Hi, this is the inside of the switch that I want to run a separate light off. 






Photobucket | The safer way to store your photos


The safer way to store your photos




next.photobucket.com


----------



## MPR (Aug 28, 2010)

Chocolatefrog said:


> Hi, this is the inside of the switch that I want to run a separate light off.


It wants me to create a photo-bucket account to view it, which I'm not going to do. However I don't think I'm going to give specific electrical wiring advice over the Internet because I don't know what your local codes are. I can show you some generalized wiring diagrams but you will need to contact a local electrician to see if it's allowed and safe for you to proceed with your wiring plans.

In order to properly do what you want to do, your second two-way switch has to be wired in such a way to have both an always-live common wire and a neutral wire at the second switch. Otherwise, you would be only able to turn on your third light if your light connected to the two-way switches also was on. The problem is that these switched can be wired in several different ways and still work. Sometimes it's hard to tell just by looking at how the wires terminate how the circuit was designed, especially if the person wiring the switches didn't use standardized wire colors or labels. You would have to get out a multi-meter and do some experimentation to be sure.

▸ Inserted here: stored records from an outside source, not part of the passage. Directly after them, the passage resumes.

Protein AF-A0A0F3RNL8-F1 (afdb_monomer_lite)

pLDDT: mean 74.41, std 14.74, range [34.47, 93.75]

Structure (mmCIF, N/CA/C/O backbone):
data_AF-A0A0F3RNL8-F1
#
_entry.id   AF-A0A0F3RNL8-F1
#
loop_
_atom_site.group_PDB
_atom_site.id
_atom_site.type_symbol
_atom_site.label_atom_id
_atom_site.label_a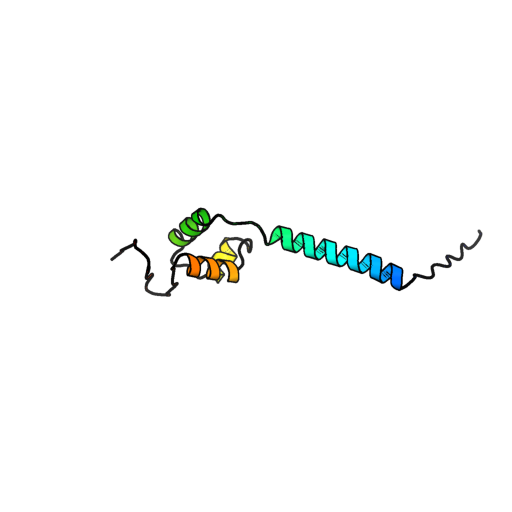lt_id
_atom_site.label_comp_id
_atom_site.label_asym_id
_atom_site.label_entity_id
_atom_site.label_seq_id
_atom_site.pdbx_PDB_ins_code
_atom_site.Cartn_x
_atom_site.Cartn_y
_atom_site.Cartn_z
_atom_site.occupancy
_atom_site.B_iso_or_equiv
_atom_site.auth_seq_id
_atom_site.auth_comp_id
_atom_site.auth_asym_id
_atom_site.auth_atom_id
_atom_site.pdbx_PDB_model_num
ATOM 1 N N . MET A 1 1 ? 41.354 -4.910 -46.308 1.00 55.50 1 MET A N 1
ATOM 2 C CA . MET A 1 1 ? 40.265 -5.063 -45.320 1.00 55.50 1 MET A CA 1
ATOM 3 C C . MET A 1 1 ? 39.049 -4.332 -45.877 1.00 55.50 1 MET A C 1
ATOM 5 O O . MET A 1 1 ? 39.166 -3.131 -46.072 1.00 55.50 1 MET A O 1
ATOM 9 N N . PRO A 1 2 ? 37.969 -5.019 -46.285 1.00 64.62 2 PRO A N 1
ATOM 10 C CA . PRO A 1 2 ? 36.831 -4.353 -46.915 1.00 64.62 2 PRO A CA 1
ATOM 11 C C . PRO A 1 2 ? 35.989 -3.605 -45.871 1.00 64.62 2 PRO A C 1
ATOM 13 O O . PRO A 1 2 ? 35.587 -4.179 -44.861 1.00 64.62 2 PRO A O 1
ATOM 16 N N . GLU A 1 3 ? 35.729 -2.320 -46.116 1.00 64.62 3 GLU A N 1
ATOM 17 C CA . GLU A 1 3 ? 34.849 -1.496 -45.286 1.00 64.62 3 GLU A CA 1
ATOM 18 C C . GLU A 1 3 ? 33.386 -1.909 -45.494 1.00 64.62 3 GLU A C 1
ATOM 20 O O . GLU A 1 3 ? 32.805 -1.715 -46.564 1.00 64.62 3 GLU A O 1
ATOM 25 N N . ILE A 1 4 ? 32.765 -2.476 -44.460 1.00 70.19 4 ILE A N 1
ATOM 26 C CA . ILE A 1 4 ? 31.332 -2.776 -44.458 1.00 70.19 4 ILE A CA 1
ATOM 27 C C . ILE A 1 4 ? 30.582 -1.458 -44.224 1.00 70.19 4 ILE A C 1
ATOM 29 O O . ILE A 1 4 ? 30.437 -1.004 -43.089 1.00 70.19 4 ILE A O 1
ATOM 33 N N . LYS A 1 5 ? 30.082 -0.825 -45.293 1.00 62.59 5 LYS A N 1
ATOM 34 C CA . LYS A 1 5 ? 29.137 0.298 -45.174 1.00 62.59 5 LYS A CA 1
ATOM 35 C C . LYS A 1 5 ? 27.772 -0.227 -44.730 1.00 62.59 5 LYS A C 1
ATOM 37 O O . LYS A 1 5 ? 26.977 -0.715 -45.532 1.00 62.59 5 LYS A O 1
ATOM 42 N N . LEU A 1 6 ? 27.505 -0.126 -43.432 1.00 64.81 6 LEU A N 1
ATOM 43 C CA . LEU A 1 6 ? 26.230 -0.496 -42.827 1.00 64.81 6 LEU A CA 1
ATOM 44 C C . LEU A 1 6 ? 25.165 0.559 -43.177 1.00 64.81 6 LEU A C 1
ATOM 46 O O . LEU A 1 6 ? 25.013 1.563 -42.487 1.00 64.81 6 LEU A O 1
ATOM 50 N N . ASN A 1 7 ? 24.414 0.342 -44.258 1.00 63.47 7 ASN A N 1
ATOM 51 C CA . ASN A 1 7 ? 23.281 1.193 -44.649 1.00 63.47 7 ASN A CA 1
ATOM 52 C C . ASN A 1 7 ? 22.055 0.945 -43.747 1.00 63.47 7 ASN A C 1
ATOM 54 O O . ASN A 1 7 ? 20.987 0.548 -44.217 1.00 63.47 7 ASN A O 1
ATOM 58 N N . LEU A 1 8 ? 22.191 1.156 -42.436 1.00 65.56 8 LEU A N 1
ATOM 59 C CA . LEU A 1 8 ? 21.063 1.101 -41.511 1.00 65.56 8 LEU A CA 1
ATOM 60 C C . LEU A 1 8 ? 20.250 2.396 -41.653 1.00 65.56 8 LEU A C 1
ATOM 62 O O . LEU A 1 8 ? 20.579 3.419 -41.061 1.00 65.56 8 LEU A O 1
ATOM 66 N N . LYS A 1 9 ? 19.174 2.369 -42.445 1.00 70.31 9 LYS A N 1
ATOM 67 C CA . LYS A 1 9 ? 18.126 3.399 -42.381 1.00 70.31 9 LYS A CA 1
ATOM 68 C C . LYS A 1 9 ? 17.054 2.920 -41.400 1.00 70.31 9 LYS A C 1
ATOM 70 O O . LYS A 1 9 ? 16.226 2.093 -41.789 1.00 70.31 9 LYS A O 1
ATOM 75 N N . PRO A 1 10 ? 17.063 3.359 -40.127 1.00 68.38 10 PRO A N 1
ATOM 76 C CA . PRO A 1 10 ? 16.005 2.988 -39.201 1.00 68.38 10 PRO A CA 1
ATOM 77 C C . PRO A 1 10 ? 14.671 3.513 -39.738 1.00 68.38 10 PRO A C 1
ATOM 79 O O . PRO A 1 10 ? 14.500 4.709 -39.963 1.00 68.38 10 PRO A O 1
ATOM 82 N N . ASN A 1 11 ? 13.719 2.609 -39.972 1.00 82.44 11 ASN A N 1
ATOM 83 C CA . ASN A 1 11 ? 12.359 3.008 -40.303 1.00 82.44 11 ASN A CA 1
ATOM 84 C C . ASN A 1 11 ? 11.714 3.544 -39.021 1.00 82.44 11 ASN A C 1
ATOM 86 O O . ASN A 1 11 ? 11.494 2.790 -38.072 1.00 82.44 11 ASN A O 1
ATOM 90 N N . LEU A 1 12 ? 11.423 4.842 -39.010 1.00 83.56 12 LEU A N 1
ATOM 91 C CA . LEU A 1 12 ? 10.845 5.542 -37.870 1.00 83.56 12 LEU A CA 1
ATOM 92 C C . LEU A 1 12 ? 9.554 4.866 -37.368 1.00 83.56 12 LEU A C 1
ATOM 94 O O . LEU A 1 12 ? 9.357 4.740 -36.163 1.00 83.56 12 LEU A O 1
ATOM 98 N N . LEU A 1 13 ? 8.730 4.324 -38.271 1.00 83.00 13 LEU A N 1
ATOM 99 C CA . LEU A 1 13 ? 7.521 3.577 -37.917 1.00 83.00 13 LEU A CA 1
ATOM 100 C C . LEU A 1 13 ? 7.844 2.272 -37.174 1.00 83.00 13 LEU A C 1
ATOM 102 O O . LEU A 1 13 ? 7.189 1.940 -36.187 1.00 83.00 13 LEU A O 1
ATOM 106 N N . ARG A 1 14 ? 8.892 1.549 -37.601 1.00 85.69 14 ARG A N 1
ATOM 107 C CA . ARG A 1 14 ? 9.368 0.357 -36.875 1.00 85.69 14 ARG A CA 1
ATOM 108 C C . ARG A 1 14 ? 9.909 0.735 -35.501 1.00 85.69 14 ARG A C 1
ATOM 110 O O . ARG A 1 14 ? 9.630 0.027 -34.541 1.00 85.69 14 ARG A O 1
ATOM 117 N N . LEU A 1 15 ? 10.637 1.847 -35.395 1.00 86.94 15 LEU A N 1
ATOM 118 C CA . LEU A 1 15 ? 11.157 2.341 -34.120 1.00 86.94 15 LEU A CA 1
ATOM 119 C C . LEU A 1 15 ? 10.023 2.660 -33.133 1.00 86.94 15 LEU A C 1
ATOM 121 O O . LEU A 1 15 ? 10.077 2.211 -31.990 1.00 86.94 15 LEU A O 1
ATOM 125 N N . PHE A 1 16 ? 8.969 3.347 -33.583 1.00 91.06 16 PHE A N 1
ATOM 126 C CA . PHE A 1 16 ? 7.772 3.584 -32.770 1.00 91.06 16 PHE A CA 1
ATOM 127 C C . PHE A 1 16 ? 7.076 2.283 -32.362 1.00 91.06 16 PHE A C 1
ATOM 129 O O . PHE A 1 16 ? 6.671 2.147 -31.208 1.00 91.06 16 PHE A O 1
ATOM 136 N N . GLY A 1 17 ? 7.003 1.303 -33.266 1.00 90.44 17 GLY A N 1
ATOM 137 C CA . GLY A 1 17 ? 6.508 -0.037 -32.953 1.00 90.44 17 GLY A CA 1
ATOM 138 C C . GLY A 1 17 ? 7.279 -0.679 -31.797 1.00 90.44 17 GLY A C 1
ATOM 139 O O . GLY A 1 17 ? 6.676 -1.052 -30.791 1.00 90.44 17 GLY A O 1
ATOM 140 N N . TYR A 1 18 ? 8.611 -0.731 -31.879 1.00 91.81 18 TYR A N 1
ATOM 141 C CA . TYR A 1 18 ? 9.443 -1.295 -30.810 1.00 91.81 18 TYR A CA 1
ATOM 142 C C . TYR A 1 18 ? 9.315 -0.519 -29.491 1.00 91.81 18 TYR A C 1
ATOM 144 O O . TYR A 1 18 ? 9.135 -1.130 -28.437 1.00 91.81 18 TYR A O 1
ATOM 152 N N . LEU A 1 19 ? 9.337 0.816 -29.542 1.00 93.69 19 LEU A N 1
ATOM 153 C CA . LEU A 1 19 ? 9.167 1.669 -28.362 1.00 93.69 19 LEU A CA 1
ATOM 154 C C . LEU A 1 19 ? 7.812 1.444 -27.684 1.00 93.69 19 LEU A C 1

Note that here you will always have a live at the second switch box but not a common live. Your live will switch between L1 and L2 depending on the position of the first switch. You can't just tie L1 and L2 together either because then your light would always be on. Therefore it would be impossible to wire a third switched light from the second box here and have it work when the first switched light was off. You may or may not even have a neutral running through the box, depending on how your wires were routed.


----------



## Chocolatefrog (Feb 7, 2021)

How are pics usually posted?


----------



## MPR (Aug 28, 2010)

Chocolatefrog said:


> How are pics usually posted?


You can use the "insert image" edit function to upload them.


----------



## Chocolatefrog (Feb 7, 2021)




----------



## MPR (Aug 28, 2010)

Chocolatefrog said:


> View attachment 335154


I'm not even going to begin to try to figure out those UK wiring colors, especially since they switched a few years back and now a home can have both old and new-colored wiring. The only thing I can say for sure is that green and yellow wire is a ground (earth) because it's a bare wire. Like I said, it's time to call an electrician.


----------



## MPR (Aug 28, 2010)

Just a little touch on how confusing things can be here.

ground remained yellow and green
line 1 went from red to brown
line 2 went from yellow to black
line 3 went from blue to gray
neutral went from black to blue

Cut the orange wire!


----------



## johnwill (Sep 26, 2002)

I looked at that box and all the different colors and decided not to comment at all!


----------